Человек храбр, пока у него есть шанс. Пока мы удирали от Кешки, мы его не боялись. Потому что
у меня был ты, а у тебя был автомат. Но разве мы от Кешки удирали? От кого мы удирали, те бы нам
шанса не дали. Но это еще не сон. Это так, мысли. А вот сон.
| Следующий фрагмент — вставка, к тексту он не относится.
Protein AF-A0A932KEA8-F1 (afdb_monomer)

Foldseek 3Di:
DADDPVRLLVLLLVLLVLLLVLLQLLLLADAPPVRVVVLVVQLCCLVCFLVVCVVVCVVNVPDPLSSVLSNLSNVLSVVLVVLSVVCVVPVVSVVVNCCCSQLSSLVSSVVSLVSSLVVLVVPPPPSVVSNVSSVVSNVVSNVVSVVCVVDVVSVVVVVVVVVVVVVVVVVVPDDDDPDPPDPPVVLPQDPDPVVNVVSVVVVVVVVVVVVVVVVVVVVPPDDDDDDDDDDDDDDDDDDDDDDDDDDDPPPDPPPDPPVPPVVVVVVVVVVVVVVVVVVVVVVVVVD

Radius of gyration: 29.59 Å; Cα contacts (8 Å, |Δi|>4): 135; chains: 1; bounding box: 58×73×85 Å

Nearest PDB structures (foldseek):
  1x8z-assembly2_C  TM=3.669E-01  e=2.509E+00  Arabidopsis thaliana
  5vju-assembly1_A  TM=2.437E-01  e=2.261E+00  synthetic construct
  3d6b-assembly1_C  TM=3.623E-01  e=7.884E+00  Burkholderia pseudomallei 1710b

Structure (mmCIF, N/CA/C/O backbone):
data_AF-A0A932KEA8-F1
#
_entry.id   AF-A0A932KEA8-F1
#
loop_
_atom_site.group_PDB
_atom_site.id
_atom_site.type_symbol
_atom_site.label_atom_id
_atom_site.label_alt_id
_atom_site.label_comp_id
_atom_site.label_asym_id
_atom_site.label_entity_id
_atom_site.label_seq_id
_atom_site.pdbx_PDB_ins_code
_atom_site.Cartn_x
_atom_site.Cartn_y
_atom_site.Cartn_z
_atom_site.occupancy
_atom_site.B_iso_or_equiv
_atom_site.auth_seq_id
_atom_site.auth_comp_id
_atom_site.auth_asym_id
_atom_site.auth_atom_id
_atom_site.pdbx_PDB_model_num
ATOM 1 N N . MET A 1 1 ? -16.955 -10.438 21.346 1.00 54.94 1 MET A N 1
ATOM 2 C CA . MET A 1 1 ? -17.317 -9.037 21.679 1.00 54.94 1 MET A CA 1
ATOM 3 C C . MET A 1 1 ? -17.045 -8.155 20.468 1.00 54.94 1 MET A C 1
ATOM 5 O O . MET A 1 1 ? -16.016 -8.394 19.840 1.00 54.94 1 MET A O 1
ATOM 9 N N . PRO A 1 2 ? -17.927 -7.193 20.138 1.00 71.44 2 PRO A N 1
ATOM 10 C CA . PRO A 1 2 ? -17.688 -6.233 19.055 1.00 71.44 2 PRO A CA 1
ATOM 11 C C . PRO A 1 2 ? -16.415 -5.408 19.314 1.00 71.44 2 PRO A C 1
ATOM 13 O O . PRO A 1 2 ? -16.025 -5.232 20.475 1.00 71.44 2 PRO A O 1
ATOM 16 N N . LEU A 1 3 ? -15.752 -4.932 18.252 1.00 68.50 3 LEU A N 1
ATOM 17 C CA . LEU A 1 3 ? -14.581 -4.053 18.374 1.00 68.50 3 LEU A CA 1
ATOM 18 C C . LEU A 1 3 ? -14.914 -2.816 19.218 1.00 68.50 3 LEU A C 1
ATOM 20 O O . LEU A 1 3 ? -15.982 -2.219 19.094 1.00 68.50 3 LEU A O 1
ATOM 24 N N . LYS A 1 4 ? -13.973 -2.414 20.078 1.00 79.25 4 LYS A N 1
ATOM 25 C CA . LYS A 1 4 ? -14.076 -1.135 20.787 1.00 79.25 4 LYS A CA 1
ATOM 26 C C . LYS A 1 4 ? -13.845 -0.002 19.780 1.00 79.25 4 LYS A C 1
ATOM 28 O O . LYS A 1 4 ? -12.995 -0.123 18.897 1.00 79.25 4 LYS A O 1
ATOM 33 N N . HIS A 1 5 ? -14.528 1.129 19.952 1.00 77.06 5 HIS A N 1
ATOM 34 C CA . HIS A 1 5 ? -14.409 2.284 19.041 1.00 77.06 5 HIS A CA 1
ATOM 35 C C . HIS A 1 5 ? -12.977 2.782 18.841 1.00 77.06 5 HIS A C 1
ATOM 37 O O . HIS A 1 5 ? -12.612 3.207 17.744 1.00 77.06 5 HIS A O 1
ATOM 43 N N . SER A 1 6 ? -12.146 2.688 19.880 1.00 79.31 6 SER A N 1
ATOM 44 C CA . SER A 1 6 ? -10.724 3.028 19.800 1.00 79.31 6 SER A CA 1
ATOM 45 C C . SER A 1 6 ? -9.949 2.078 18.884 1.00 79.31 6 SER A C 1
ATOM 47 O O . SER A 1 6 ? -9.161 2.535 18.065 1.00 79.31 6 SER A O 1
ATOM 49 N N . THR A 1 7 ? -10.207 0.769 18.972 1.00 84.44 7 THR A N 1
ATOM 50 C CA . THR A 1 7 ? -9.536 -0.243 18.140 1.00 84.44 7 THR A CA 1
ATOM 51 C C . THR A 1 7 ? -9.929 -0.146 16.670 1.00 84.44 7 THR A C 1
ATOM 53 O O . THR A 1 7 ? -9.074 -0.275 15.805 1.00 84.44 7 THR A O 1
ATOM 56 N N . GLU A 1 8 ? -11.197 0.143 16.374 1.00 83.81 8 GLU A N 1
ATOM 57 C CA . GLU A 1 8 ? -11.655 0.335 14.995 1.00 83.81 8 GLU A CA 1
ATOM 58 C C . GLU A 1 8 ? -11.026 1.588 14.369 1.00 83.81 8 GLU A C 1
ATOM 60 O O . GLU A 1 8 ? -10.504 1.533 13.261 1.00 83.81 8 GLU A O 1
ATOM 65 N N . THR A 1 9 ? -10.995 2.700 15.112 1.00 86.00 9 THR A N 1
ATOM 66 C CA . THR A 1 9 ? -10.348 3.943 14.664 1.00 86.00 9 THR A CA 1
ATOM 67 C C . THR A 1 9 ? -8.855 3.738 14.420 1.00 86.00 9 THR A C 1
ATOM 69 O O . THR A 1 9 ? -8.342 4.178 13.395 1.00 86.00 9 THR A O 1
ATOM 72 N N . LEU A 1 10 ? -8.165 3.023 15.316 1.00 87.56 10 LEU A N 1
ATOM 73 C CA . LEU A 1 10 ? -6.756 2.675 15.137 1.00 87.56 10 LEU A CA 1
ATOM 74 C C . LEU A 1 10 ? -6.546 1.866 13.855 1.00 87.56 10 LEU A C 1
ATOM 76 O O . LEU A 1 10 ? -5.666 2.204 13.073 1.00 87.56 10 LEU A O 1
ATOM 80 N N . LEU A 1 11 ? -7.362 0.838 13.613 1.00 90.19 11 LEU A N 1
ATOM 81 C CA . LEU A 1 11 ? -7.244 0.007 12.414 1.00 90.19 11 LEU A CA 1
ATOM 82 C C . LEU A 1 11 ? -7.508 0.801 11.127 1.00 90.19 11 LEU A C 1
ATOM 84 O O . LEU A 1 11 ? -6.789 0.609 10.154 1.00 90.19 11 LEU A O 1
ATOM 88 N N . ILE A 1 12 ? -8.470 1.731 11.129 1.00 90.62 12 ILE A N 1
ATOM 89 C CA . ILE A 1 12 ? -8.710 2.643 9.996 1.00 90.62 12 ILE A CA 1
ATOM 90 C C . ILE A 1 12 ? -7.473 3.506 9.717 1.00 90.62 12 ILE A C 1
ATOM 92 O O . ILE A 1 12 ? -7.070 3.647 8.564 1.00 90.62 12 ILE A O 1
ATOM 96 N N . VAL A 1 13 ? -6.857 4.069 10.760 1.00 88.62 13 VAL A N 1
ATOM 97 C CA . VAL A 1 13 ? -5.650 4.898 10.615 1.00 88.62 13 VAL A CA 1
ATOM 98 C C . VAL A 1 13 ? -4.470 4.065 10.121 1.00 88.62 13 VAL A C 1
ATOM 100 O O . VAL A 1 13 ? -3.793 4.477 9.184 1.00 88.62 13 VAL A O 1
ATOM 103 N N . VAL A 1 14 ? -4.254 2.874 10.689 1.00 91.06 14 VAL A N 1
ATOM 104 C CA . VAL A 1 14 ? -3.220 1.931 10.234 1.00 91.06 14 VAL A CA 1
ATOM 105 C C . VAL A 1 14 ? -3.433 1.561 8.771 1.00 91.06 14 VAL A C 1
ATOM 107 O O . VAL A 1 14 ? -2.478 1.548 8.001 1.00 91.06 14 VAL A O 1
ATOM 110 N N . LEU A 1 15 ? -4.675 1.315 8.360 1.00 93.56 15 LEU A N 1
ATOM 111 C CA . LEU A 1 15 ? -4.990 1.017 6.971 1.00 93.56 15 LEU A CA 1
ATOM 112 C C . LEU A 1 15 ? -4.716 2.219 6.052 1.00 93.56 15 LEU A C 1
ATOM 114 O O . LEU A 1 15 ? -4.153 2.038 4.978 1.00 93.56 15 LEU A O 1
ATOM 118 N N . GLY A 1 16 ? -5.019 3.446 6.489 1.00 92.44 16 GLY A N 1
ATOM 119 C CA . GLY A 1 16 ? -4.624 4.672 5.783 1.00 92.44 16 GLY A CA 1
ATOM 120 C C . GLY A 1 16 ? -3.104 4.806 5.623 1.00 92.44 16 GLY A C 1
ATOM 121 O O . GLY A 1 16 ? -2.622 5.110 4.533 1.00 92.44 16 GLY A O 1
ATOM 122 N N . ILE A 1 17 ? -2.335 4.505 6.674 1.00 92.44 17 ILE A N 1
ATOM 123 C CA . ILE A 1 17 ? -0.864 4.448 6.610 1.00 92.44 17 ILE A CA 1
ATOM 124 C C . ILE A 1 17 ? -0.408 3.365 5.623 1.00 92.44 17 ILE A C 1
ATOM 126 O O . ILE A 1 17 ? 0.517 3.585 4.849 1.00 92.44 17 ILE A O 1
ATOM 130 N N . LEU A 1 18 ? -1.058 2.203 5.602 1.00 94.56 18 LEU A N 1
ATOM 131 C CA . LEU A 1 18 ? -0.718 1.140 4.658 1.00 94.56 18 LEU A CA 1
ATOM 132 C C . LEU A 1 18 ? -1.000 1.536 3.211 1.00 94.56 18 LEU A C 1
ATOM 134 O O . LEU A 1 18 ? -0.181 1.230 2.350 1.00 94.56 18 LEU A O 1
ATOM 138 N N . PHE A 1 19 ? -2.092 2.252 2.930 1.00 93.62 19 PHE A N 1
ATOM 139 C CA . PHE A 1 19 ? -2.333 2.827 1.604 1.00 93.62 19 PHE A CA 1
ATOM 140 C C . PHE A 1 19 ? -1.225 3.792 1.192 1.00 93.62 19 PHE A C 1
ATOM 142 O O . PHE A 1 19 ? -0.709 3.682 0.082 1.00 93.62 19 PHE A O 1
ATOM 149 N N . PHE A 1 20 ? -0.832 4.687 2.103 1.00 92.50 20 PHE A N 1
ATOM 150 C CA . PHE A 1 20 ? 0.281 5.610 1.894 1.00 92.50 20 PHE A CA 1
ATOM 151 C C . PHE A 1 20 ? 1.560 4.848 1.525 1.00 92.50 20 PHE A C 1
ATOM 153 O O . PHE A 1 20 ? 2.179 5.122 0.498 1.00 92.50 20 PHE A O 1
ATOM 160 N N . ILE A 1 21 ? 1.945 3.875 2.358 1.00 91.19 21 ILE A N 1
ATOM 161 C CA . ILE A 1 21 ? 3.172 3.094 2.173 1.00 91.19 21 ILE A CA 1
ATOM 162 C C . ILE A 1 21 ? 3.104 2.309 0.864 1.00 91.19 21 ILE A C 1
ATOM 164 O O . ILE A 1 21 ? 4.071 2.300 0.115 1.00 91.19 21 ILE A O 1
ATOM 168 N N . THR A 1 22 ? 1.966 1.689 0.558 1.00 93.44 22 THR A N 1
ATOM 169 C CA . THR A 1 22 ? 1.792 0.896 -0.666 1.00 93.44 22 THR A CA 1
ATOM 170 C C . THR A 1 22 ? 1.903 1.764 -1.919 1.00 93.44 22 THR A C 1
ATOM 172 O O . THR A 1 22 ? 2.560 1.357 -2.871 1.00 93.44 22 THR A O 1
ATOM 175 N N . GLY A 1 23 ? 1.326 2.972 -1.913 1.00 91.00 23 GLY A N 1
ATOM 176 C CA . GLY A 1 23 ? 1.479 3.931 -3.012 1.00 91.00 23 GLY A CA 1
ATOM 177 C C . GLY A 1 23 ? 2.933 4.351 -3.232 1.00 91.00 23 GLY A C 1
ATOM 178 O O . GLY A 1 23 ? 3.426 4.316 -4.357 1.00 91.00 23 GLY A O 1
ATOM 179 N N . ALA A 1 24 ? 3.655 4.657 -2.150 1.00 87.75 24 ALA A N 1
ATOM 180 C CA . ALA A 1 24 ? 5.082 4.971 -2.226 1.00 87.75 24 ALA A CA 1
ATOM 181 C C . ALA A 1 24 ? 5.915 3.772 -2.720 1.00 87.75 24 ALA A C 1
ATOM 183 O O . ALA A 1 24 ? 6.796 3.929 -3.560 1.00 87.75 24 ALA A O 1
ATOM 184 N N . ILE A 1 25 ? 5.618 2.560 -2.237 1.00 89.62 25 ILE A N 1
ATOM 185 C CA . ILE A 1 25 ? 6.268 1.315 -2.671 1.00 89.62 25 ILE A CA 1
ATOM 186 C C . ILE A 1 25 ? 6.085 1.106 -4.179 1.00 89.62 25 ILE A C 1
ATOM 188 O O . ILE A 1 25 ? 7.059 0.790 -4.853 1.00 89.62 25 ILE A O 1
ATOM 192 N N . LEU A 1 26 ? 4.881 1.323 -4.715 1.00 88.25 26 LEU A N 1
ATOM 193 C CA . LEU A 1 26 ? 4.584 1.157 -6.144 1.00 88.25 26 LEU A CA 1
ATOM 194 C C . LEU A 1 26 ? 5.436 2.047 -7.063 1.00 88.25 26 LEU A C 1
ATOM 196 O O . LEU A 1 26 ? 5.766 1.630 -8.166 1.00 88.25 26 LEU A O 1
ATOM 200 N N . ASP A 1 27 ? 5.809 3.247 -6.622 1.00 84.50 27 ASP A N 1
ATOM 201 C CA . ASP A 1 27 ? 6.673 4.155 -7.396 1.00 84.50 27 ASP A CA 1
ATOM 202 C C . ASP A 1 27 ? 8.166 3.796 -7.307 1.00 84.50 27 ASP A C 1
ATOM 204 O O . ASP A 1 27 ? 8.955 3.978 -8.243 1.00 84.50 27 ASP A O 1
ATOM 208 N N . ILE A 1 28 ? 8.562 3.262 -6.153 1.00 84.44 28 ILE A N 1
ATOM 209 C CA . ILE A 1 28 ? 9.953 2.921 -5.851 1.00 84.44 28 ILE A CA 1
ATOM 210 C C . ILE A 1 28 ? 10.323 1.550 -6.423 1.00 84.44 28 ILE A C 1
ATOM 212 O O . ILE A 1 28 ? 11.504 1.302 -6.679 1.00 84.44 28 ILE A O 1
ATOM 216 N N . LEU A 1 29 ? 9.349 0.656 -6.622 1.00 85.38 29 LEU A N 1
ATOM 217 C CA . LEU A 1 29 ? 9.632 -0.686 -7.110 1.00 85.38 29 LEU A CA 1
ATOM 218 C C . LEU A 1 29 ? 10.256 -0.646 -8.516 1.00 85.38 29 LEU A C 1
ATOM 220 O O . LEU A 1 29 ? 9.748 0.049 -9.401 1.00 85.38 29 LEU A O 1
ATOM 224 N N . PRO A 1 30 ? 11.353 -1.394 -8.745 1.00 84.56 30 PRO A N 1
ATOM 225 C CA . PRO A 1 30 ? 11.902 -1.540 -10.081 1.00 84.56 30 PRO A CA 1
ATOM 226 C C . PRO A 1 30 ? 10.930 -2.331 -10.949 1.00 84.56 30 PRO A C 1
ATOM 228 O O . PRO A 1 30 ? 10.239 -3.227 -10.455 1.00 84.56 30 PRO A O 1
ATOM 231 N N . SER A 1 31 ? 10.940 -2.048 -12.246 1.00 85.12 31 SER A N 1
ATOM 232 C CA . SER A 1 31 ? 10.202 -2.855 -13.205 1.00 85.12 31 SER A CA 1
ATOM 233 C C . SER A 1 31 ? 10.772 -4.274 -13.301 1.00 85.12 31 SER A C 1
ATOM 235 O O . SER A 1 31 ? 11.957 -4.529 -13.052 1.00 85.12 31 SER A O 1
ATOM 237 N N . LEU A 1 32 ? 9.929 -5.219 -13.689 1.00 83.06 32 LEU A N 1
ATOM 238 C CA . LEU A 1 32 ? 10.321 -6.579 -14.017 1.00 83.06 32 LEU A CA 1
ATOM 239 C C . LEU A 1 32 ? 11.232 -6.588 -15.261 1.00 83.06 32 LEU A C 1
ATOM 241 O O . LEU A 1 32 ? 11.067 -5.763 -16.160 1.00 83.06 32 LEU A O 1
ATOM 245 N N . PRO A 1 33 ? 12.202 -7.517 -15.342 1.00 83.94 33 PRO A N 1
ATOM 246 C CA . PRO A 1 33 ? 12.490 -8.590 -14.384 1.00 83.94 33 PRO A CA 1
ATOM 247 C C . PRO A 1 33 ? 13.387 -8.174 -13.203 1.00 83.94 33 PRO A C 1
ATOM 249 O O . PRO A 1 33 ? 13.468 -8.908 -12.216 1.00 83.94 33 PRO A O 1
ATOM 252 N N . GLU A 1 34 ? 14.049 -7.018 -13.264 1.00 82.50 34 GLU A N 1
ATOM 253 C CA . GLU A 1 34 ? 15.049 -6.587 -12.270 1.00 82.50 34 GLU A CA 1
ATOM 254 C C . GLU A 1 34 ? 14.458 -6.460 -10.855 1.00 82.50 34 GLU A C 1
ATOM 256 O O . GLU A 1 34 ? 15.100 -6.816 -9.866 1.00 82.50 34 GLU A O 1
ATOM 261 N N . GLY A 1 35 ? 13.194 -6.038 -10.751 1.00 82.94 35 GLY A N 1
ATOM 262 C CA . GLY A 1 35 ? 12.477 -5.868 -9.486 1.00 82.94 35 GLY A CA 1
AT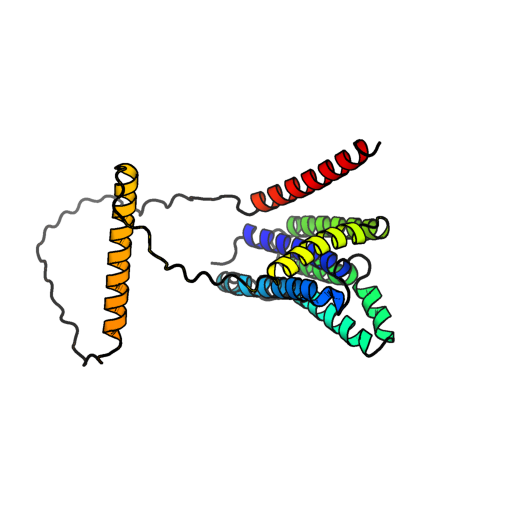OM 263 C C . GLY A 1 35 ? 11.852 -7.125 -8.876 1.00 82.94 35 GLY A C 1
ATOM 264 O O . GLY A 1 35 ? 11.220 -7.013 -7.827 1.00 82.94 35 GLY A O 1
ATOM 265 N N . THR A 1 36 ? 12.013 -8.317 -9.468 1.00 87.00 36 THR A N 1
ATOM 266 C CA . THR A 1 36 ? 11.239 -9.525 -9.089 1.00 87.00 36 THR A CA 1
ATOM 267 C C . THR A 1 36 ? 11.304 -9.857 -7.593 1.00 87.00 36 THR A C 1
ATOM 269 O O . THR A 1 36 ? 10.294 -10.216 -6.990 1.00 87.00 36 THR A O 1
ATOM 272 N N . VAL A 1 37 ? 12.479 -9.720 -6.965 1.00 87.50 37 VAL A N 1
ATOM 273 C CA . VAL A 1 37 ? 12.649 -10.019 -5.531 1.00 87.50 37 VAL A CA 1
ATOM 274 C C . VAL A 1 37 ? 11.888 -9.017 -4.663 1.00 87.50 37 VAL A C 1
ATOM 276 O O . VAL A 1 37 ? 11.140 -9.424 -3.776 1.00 87.50 37 VAL A O 1
ATOM 279 N N . LEU A 1 38 ? 12.044 -7.716 -4.928 1.00 87.44 38 LEU A N 1
ATOM 280 C CA . LEU A 1 38 ? 11.352 -6.659 -4.182 1.00 87.44 38 LEU A CA 1
ATOM 281 C C . LEU A 1 38 ? 9.838 -6.739 -4.388 1.00 87.44 38 LEU A C 1
ATOM 283 O O . LEU A 1 38 ? 9.080 -6.594 -3.430 1.00 87.44 38 LEU A O 1
ATOM 287 N N . TRP A 1 39 ? 9.415 -7.060 -5.612 1.00 91.06 39 TRP A N 1
ATOM 288 C CA . TRP A 1 39 ? 8.026 -7.344 -5.942 1.00 91.06 39 TRP A CA 1
ATOM 289 C C . TRP A 1 39 ? 7.480 -8.506 -5.112 1.00 91.06 39 TRP A C 1
ATOM 291 O O . TRP A 1 39 ? 6.455 -8.361 -4.449 1.00 91.06 39 TRP A O 1
ATOM 301 N N . GLY A 1 40 ? 8.200 -9.630 -5.063 1.00 89.31 40 GLY A N 1
ATOM 302 C CA . GLY A 1 40 ? 7.808 -10.800 -4.278 1.00 89.31 40 GLY A CA 1
ATOM 303 C C . GLY A 1 40 ? 7.678 -10.505 -2.782 1.00 89.31 40 GLY A C 1
ATOM 304 O O . GLY A 1 40 ? 6.720 -10.955 -2.154 1.00 89.31 40 GLY A O 1
ATOM 305 N N . VAL A 1 41 ? 8.589 -9.707 -2.214 1.00 90.94 41 VAL A N 1
ATOM 306 C CA . VAL A 1 41 ? 8.525 -9.284 -0.804 1.00 90.94 41 VAL A CA 1
ATOM 307 C C . VAL A 1 41 ? 7.323 -8.371 -0.552 1.00 90.94 41 VAL A C 1
ATOM 309 O O . VAL A 1 41 ? 6.565 -8.612 0.391 1.00 90.94 41 VAL A O 1
ATOM 312 N N . ALA A 1 42 ? 7.113 -7.356 -1.395 1.00 91.25 42 ALA A N 1
ATOM 313 C CA . ALA A 1 42 ? 5.972 -6.447 -1.281 1.00 91.25 42 ALA A CA 1
ATOM 314 C C . ALA A 1 42 ? 4.640 -7.204 -1.414 1.00 91.25 42 ALA A C 1
ATOM 316 O O . ALA A 1 42 ? 3.732 -7.022 -0.599 1.00 91.25 42 ALA A O 1
ATOM 317 N N . TRP A 1 43 ? 4.552 -8.115 -2.385 1.00 93.56 43 TRP A N 1
ATOM 318 C CA . TRP A 1 43 ? 3.400 -8.982 -2.597 1.00 93.56 43 TRP A CA 1
ATOM 319 C C . TRP A 1 43 ? 3.126 -9.864 -1.380 1.00 93.56 43 TRP A C 1
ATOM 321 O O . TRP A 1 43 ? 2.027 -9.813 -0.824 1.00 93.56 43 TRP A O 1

Сижу перед зеркалом -- любимое занятие. (Ах, Вася, вот почему наши предки боялись зеркала:
они видели его во сне!) Смотрю на себя, а за спиной кто-то стоит. Оглядываюсь -- никого. Откуда ему
быть: все на запорах, все, что открывается. И опять смотрюсь. Примеряю драгоценности. Знаю, что
их до меня носили. Знаю, как они добыты. Но люблю быть красивой. Притом -- чтобы все настоящее,
тяжеленькое. И потом -- не очень-то я знаю, как их добыли. Может, с убитой сняли, а может, просто
украли из квартиры. Сама не видела, так в чем же моя вина? Я не брезгливая, бог миловал. Я не
уродина, даже более того. Сама-то перед собой -- невинна. Сама-то перед собой могу я
покрасоваться. Они ведь только и мои, пока у меня. А придет Жан Бажан -- только я их и видела. Ему
не жалко, он может и подарить. Только все равно не поносишь. Вот тебе, Розочка, деньги, иди в
"Рубин" и сама себе подари. Любую побрякушку. Хоть легкую, хоть тяжелую. Беру эти деньги и прячу.
И никаких побрякушек не покупаю. Потому что опасаюсь в них на люди выходить. Люди полюбуются
тобой, потом одну подстерегут и -- снимут. Хорошо, если с живой. Но это еще не страх. И та фигура,
что появляется в зеркале -- это тоже не страх. Так себе, галлюцинация. Рассказать Жану Бажану --
обхохочет и скажет, что надо меньше глядеться. И спросит, появляется ли фигура, когда я без
побрякушек. Не появляется? Вот и не надевай.